Are they pure NL..usually mixed with something else. NL is indica dominent, though is usually a hybrid of both. The strain I grew was Nirvana's NLx big bud and it does fantastic indoors. Here is the info I found on my strain. The only difference will be the yield is a bit more with big bud.

Northern Lights x Big Bud was developed with the grower and smoker in mind. Big Bud has outragouse yield but tends to be a bit weak for the heavy smoker. Crossing Big Bud with a very potent Northern lights has made a more potent bud with losing only a small percent of the yield. The smoke from Northern Lights x Big Bud is rich and deep and the taste is lightly skunky. 

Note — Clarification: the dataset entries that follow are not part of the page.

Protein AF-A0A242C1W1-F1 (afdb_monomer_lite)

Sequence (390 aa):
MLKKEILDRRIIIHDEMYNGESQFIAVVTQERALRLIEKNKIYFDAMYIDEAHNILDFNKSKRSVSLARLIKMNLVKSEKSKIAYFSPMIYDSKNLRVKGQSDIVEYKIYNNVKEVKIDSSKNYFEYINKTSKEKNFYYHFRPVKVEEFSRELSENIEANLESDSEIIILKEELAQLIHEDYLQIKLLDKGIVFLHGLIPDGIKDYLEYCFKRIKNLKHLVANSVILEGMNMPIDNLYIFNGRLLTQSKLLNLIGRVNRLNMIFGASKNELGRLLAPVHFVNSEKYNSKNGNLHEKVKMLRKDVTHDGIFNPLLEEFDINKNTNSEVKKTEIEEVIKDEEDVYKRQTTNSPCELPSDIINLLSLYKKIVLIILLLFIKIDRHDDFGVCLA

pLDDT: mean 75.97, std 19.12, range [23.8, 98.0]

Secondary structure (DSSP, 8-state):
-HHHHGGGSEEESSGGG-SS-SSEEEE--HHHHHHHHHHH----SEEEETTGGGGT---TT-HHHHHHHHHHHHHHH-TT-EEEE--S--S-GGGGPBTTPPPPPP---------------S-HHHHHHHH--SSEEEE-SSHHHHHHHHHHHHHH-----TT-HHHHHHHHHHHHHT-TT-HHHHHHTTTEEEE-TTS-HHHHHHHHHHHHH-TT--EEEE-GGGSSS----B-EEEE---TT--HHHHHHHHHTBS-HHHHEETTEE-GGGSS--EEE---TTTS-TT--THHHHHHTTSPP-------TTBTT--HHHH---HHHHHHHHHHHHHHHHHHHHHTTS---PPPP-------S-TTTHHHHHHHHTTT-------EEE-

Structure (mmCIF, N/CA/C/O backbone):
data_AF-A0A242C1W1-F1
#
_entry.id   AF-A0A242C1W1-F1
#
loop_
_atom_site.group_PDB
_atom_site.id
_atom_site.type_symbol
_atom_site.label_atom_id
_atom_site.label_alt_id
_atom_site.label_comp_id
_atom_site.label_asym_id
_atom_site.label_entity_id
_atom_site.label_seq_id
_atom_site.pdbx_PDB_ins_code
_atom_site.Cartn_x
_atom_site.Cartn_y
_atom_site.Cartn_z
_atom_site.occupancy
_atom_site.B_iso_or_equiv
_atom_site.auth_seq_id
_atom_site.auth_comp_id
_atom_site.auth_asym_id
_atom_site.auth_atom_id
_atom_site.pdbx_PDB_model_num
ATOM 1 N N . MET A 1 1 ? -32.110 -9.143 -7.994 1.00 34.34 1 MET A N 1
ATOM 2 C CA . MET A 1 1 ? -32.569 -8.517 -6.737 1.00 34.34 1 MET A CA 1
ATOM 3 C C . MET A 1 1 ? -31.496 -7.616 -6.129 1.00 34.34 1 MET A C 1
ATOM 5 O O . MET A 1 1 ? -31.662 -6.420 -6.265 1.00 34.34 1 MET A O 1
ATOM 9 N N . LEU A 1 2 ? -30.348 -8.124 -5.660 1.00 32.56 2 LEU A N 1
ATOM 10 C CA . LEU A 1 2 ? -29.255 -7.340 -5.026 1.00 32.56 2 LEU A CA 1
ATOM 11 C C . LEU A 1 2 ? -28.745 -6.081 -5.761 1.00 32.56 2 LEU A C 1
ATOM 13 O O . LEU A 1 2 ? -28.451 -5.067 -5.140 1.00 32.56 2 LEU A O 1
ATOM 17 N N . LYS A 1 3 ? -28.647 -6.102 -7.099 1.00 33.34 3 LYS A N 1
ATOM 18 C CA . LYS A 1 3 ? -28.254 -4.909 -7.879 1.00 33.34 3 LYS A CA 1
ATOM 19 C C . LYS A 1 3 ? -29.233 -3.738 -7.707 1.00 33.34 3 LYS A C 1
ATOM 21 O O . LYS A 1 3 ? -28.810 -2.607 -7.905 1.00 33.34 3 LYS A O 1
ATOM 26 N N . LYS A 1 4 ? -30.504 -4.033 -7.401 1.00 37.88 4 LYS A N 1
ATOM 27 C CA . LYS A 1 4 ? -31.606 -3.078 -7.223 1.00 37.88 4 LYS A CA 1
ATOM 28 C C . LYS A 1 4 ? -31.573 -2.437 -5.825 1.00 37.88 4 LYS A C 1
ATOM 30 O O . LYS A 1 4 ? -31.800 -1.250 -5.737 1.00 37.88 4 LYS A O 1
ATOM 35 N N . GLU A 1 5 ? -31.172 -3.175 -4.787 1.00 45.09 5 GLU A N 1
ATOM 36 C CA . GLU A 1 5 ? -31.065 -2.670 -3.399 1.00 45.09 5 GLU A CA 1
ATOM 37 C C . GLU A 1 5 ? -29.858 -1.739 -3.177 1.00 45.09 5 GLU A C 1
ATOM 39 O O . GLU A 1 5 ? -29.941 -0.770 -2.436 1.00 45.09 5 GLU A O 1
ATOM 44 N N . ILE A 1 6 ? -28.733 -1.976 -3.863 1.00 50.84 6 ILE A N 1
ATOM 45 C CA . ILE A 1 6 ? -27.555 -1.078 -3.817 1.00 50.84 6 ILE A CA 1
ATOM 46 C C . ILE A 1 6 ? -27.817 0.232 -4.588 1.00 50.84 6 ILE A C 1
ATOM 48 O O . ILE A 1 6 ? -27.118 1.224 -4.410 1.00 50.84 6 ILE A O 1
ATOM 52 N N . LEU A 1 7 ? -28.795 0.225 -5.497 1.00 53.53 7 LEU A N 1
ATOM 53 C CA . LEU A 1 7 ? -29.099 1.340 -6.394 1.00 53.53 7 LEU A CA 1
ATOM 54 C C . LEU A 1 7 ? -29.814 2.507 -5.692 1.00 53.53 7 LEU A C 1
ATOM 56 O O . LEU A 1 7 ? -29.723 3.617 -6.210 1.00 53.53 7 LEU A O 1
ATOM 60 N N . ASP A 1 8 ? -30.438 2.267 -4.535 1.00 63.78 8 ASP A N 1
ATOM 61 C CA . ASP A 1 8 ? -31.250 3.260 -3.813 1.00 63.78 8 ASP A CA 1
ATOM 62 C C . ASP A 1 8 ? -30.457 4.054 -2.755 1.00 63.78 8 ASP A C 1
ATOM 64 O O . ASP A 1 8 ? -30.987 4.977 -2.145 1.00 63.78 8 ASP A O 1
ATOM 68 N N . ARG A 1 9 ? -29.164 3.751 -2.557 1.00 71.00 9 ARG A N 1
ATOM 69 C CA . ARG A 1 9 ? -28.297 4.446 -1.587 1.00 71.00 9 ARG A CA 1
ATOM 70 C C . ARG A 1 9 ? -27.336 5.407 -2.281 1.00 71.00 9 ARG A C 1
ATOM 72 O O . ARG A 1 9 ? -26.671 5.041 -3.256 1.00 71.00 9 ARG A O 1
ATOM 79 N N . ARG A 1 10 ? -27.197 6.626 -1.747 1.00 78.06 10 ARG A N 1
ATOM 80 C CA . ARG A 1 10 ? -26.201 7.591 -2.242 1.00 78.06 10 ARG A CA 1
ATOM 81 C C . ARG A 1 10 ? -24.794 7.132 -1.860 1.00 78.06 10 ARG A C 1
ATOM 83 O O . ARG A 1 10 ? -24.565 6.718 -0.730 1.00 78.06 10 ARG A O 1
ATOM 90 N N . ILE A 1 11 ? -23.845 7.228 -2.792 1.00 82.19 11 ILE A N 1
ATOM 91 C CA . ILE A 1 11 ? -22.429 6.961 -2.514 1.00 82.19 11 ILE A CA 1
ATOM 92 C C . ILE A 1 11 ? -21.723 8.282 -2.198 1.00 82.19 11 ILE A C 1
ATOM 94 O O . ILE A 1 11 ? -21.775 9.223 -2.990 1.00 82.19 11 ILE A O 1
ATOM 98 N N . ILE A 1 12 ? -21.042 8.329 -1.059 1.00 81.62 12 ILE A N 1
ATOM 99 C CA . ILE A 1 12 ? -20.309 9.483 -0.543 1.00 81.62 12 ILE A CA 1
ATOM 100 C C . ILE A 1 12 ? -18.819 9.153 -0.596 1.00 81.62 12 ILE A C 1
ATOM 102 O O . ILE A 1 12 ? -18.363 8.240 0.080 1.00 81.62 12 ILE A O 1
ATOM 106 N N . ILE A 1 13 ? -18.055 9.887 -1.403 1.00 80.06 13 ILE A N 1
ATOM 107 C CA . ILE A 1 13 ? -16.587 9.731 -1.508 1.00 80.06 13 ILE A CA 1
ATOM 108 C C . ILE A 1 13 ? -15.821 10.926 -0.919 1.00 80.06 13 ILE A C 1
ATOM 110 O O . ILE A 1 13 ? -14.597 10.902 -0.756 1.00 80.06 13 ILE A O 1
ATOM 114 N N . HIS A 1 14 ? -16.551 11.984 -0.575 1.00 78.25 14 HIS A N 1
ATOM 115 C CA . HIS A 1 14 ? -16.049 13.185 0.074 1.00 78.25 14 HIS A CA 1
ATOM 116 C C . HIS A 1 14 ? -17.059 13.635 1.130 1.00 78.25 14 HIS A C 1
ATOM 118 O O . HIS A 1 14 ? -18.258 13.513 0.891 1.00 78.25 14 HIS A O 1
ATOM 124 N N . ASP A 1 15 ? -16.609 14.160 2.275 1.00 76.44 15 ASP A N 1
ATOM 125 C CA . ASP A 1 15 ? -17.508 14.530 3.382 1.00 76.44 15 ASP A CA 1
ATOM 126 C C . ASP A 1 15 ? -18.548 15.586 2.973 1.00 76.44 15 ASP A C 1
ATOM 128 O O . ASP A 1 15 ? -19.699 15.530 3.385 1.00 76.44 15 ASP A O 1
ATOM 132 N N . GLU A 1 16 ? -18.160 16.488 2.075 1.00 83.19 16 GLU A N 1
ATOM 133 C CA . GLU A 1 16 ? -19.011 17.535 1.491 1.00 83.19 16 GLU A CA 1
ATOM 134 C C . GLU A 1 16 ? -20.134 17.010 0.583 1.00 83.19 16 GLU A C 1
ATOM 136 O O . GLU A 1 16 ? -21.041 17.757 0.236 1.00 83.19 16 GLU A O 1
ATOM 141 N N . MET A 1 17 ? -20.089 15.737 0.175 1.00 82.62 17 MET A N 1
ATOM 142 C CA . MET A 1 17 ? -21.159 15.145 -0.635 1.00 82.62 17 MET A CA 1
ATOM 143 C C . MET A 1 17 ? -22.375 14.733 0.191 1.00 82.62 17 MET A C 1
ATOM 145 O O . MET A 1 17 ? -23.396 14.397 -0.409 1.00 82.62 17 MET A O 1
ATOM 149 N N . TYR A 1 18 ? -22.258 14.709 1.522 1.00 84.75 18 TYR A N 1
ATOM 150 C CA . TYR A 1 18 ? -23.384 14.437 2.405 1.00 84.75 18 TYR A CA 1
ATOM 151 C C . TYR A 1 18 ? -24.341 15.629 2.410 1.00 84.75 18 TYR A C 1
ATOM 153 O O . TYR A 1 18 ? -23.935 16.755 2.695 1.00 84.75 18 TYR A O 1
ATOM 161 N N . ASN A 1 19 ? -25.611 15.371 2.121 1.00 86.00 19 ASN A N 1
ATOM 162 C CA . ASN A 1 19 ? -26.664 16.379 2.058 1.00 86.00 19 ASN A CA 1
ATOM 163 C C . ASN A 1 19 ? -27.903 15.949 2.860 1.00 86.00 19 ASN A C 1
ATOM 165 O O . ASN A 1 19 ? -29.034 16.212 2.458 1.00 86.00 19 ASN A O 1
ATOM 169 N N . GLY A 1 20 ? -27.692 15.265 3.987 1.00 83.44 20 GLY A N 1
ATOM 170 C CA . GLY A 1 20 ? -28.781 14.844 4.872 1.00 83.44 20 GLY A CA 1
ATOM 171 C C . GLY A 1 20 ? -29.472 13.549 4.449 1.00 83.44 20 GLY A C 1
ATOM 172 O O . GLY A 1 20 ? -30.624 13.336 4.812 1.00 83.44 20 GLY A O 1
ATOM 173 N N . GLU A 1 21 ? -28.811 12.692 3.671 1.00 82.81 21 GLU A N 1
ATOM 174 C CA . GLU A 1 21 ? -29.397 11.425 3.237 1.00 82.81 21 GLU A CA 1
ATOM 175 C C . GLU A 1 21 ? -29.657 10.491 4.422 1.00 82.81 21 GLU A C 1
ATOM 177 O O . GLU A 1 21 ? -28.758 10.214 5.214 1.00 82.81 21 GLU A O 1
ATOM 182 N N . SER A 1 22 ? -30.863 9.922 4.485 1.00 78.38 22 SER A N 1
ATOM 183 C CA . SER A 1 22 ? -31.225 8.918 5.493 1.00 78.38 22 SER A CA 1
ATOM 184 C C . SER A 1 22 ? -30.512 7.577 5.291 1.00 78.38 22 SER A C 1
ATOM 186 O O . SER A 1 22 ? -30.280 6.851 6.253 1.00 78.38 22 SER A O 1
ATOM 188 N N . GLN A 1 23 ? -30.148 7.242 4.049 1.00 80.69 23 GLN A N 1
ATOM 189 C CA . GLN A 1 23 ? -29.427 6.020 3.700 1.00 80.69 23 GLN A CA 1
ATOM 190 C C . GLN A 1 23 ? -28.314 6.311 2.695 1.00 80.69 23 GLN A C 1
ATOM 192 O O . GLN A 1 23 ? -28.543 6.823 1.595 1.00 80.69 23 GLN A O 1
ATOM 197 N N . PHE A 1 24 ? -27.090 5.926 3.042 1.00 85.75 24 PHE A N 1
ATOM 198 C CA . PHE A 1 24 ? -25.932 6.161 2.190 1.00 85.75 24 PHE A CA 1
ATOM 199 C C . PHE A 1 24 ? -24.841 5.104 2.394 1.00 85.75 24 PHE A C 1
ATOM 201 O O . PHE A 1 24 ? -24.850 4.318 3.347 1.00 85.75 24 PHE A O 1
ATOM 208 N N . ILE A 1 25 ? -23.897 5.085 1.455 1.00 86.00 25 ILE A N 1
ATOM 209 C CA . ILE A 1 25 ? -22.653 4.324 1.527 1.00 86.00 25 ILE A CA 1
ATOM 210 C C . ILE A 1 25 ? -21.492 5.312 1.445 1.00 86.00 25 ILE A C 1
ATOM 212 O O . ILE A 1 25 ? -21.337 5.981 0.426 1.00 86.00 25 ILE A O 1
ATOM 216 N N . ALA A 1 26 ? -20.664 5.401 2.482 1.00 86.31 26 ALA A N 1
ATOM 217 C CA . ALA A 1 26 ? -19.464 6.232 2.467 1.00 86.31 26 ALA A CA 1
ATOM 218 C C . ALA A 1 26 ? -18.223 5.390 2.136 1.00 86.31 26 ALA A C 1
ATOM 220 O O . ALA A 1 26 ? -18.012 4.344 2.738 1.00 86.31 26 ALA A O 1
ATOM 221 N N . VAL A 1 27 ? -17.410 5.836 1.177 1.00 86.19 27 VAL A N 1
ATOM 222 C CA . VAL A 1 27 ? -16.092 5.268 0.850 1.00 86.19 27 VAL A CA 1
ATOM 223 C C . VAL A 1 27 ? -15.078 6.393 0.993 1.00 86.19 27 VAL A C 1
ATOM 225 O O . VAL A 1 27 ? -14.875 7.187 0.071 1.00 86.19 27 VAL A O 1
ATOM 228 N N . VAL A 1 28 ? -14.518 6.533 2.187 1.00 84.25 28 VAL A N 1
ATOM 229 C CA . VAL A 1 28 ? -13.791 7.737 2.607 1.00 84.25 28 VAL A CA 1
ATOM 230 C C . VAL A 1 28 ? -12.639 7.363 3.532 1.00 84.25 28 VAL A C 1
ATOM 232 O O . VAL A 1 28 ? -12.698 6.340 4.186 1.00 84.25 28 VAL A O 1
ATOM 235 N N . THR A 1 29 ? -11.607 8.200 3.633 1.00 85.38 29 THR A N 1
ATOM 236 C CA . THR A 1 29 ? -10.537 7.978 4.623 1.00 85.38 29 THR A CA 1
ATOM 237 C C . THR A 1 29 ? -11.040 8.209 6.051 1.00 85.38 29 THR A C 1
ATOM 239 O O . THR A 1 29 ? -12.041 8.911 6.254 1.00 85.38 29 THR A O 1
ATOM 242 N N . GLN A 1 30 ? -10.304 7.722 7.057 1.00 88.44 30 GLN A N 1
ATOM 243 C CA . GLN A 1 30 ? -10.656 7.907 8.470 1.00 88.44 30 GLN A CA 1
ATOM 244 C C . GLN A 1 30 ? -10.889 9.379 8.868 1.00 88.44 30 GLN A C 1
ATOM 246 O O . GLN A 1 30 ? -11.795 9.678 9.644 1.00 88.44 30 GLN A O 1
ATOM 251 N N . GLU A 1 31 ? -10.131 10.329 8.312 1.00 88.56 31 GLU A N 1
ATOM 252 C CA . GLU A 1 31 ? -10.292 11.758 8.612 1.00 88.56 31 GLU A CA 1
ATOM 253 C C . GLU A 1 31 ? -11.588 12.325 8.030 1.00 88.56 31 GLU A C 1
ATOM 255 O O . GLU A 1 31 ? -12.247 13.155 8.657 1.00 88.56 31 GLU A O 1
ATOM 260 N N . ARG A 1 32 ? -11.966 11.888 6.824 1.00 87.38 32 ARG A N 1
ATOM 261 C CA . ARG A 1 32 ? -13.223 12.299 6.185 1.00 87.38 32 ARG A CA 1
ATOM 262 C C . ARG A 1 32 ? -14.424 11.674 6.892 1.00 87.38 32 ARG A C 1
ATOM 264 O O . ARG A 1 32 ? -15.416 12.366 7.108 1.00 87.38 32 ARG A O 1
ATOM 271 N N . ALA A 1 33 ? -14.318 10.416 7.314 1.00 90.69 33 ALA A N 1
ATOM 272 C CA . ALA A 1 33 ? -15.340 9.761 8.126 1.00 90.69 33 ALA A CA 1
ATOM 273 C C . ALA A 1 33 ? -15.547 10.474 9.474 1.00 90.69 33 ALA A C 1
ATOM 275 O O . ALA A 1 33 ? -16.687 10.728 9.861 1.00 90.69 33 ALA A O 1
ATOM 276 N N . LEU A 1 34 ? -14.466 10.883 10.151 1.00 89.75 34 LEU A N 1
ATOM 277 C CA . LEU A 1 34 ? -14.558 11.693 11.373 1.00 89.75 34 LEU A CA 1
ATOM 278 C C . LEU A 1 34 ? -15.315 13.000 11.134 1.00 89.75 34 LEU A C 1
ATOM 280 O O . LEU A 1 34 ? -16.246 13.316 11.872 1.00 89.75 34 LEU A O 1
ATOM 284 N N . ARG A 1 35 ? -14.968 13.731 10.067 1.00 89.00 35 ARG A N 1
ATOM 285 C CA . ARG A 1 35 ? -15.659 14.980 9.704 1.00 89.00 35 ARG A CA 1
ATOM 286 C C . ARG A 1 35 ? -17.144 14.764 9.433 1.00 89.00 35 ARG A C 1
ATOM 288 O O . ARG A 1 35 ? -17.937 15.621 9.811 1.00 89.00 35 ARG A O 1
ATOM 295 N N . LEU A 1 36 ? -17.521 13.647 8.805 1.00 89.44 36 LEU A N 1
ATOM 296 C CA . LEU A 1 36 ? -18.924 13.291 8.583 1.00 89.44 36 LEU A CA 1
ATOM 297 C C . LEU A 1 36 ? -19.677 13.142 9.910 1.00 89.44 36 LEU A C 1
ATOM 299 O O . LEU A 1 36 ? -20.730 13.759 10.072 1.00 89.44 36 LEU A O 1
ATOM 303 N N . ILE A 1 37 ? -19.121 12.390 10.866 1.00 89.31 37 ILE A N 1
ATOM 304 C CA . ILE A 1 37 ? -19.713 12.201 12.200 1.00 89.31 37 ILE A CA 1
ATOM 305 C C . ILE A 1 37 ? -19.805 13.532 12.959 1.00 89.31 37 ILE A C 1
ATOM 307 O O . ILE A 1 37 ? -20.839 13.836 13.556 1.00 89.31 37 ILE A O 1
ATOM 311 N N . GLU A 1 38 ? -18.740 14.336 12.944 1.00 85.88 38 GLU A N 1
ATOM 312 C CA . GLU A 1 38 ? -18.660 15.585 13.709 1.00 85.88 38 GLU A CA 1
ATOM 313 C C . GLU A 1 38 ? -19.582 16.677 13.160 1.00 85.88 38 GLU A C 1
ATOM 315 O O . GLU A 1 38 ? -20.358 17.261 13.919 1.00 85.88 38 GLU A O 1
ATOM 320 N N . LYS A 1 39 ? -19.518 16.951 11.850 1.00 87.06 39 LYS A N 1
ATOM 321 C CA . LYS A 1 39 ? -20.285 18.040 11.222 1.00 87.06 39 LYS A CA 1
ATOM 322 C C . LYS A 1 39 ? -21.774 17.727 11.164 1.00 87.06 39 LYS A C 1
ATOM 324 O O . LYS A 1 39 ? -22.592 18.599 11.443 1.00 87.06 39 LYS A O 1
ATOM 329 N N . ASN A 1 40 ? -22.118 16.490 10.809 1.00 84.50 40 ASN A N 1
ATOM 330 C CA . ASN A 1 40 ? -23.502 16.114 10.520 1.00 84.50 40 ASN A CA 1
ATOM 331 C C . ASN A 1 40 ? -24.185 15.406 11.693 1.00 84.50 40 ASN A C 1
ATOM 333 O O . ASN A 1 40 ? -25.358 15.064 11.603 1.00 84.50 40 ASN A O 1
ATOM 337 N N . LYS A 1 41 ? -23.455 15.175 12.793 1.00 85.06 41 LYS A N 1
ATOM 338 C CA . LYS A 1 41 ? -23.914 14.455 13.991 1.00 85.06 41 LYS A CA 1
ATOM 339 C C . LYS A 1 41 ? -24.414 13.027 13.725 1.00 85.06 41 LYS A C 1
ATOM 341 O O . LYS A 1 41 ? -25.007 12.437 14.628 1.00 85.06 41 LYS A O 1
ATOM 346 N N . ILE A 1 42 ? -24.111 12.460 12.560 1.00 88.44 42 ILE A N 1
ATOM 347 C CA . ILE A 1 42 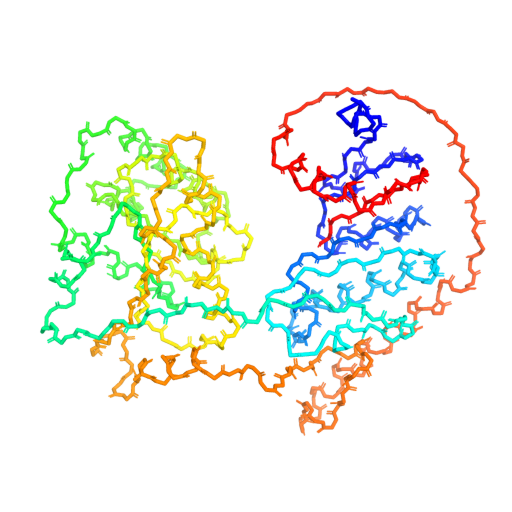? -24.489 11.102 12.153 1.00 88.44 42 ILE A CA 1
ATOM 348 C C . ILE A 1 42 ? -23.590 10.036 12.788 1.00 88.44 42 ILE A C 1
ATOM 350 O O . ILE A 1 42 ? -22.582 10.346 13.423 1.00 88.44 42 ILE A O 1
ATOM 354 N N . TYR A 1 43 ? -23.961 8.777 12.586 1.00 90.38 43 TYR A N 1
ATOM 355 C CA . TYR A 1 43 ? -23.145 7.594 12.837 1.00 90.38 43 TYR A CA 1
ATOM 356 C C . TYR A 1 43 ? -23.332 6.609 11.677 1.00 90.38 43 TYR A C 1
ATOM 358 O O . TYR A 1 43 ? -24.206 6.795 10.830 1.00 90.38 43 TYR A O 1
ATOM 366 N N . PHE A 1 44 ? -22.496 5.582 11.629 1.00 89.56 44 PHE A N 1
ATOM 367 C CA . PHE A 1 44 ? -22.582 4.495 10.663 1.00 89.56 44 PHE A CA 1
ATOM 368 C C . PHE A 1 44 ? -23.083 3.237 11.368 1.00 89.56 44 PHE A C 1
ATOM 370 O O . PHE A 1 44 ? -22.542 2.860 12.407 1.00 89.56 44 PHE A O 1
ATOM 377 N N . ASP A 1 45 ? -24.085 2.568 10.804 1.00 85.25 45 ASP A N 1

Plant type: Best suitable for indoor growing. 
Plant height: Medium- Indica/Sativa mix 
Stoned or high?: Stoney yet high- Allround Buzz 
THC level: Medium 8-15% 
Flowering Weeks: 8 
Yield (Sea of Green on one m2) : 550/600 
Harvest Month: 9 
Grow difficulty: Easy
This is a very sturdy strain. It was my first grow and it took a lot of abuse from my learning ((smile)). If I were in your shoes I'd put the seedling under a CFL light and keep it happy until you can do with it what you want. It all depends on what you want to do. If you want to keep it indoors it will do great, you just need to get the set-up going. If you want to plant it outdoors it should do well that way also since it should harvest in September before the snow comes again, just make sure the snow is gone before taking it outdoors. I'd watch Temps and when the temp is in 70's I'd take it outside for a breath of fresh air and natural sunshine. 

I hope this helps. ~ Rav


----------



## tommyboy (Apr 17, 2007)

It's an indica.It's not a very large plant unless you veg it along time.It has a finish time of 6 to 8 weeks.


----------



## fellowsped (Apr 18, 2007)

alright sweet.  I'm not exactly sure if it's pur NL or what cause i just got them as a bunch of seedlings and the person i got them from said taht's what they were but i can't be possitive.  anyways thanks for the info try to keep you posted.


----------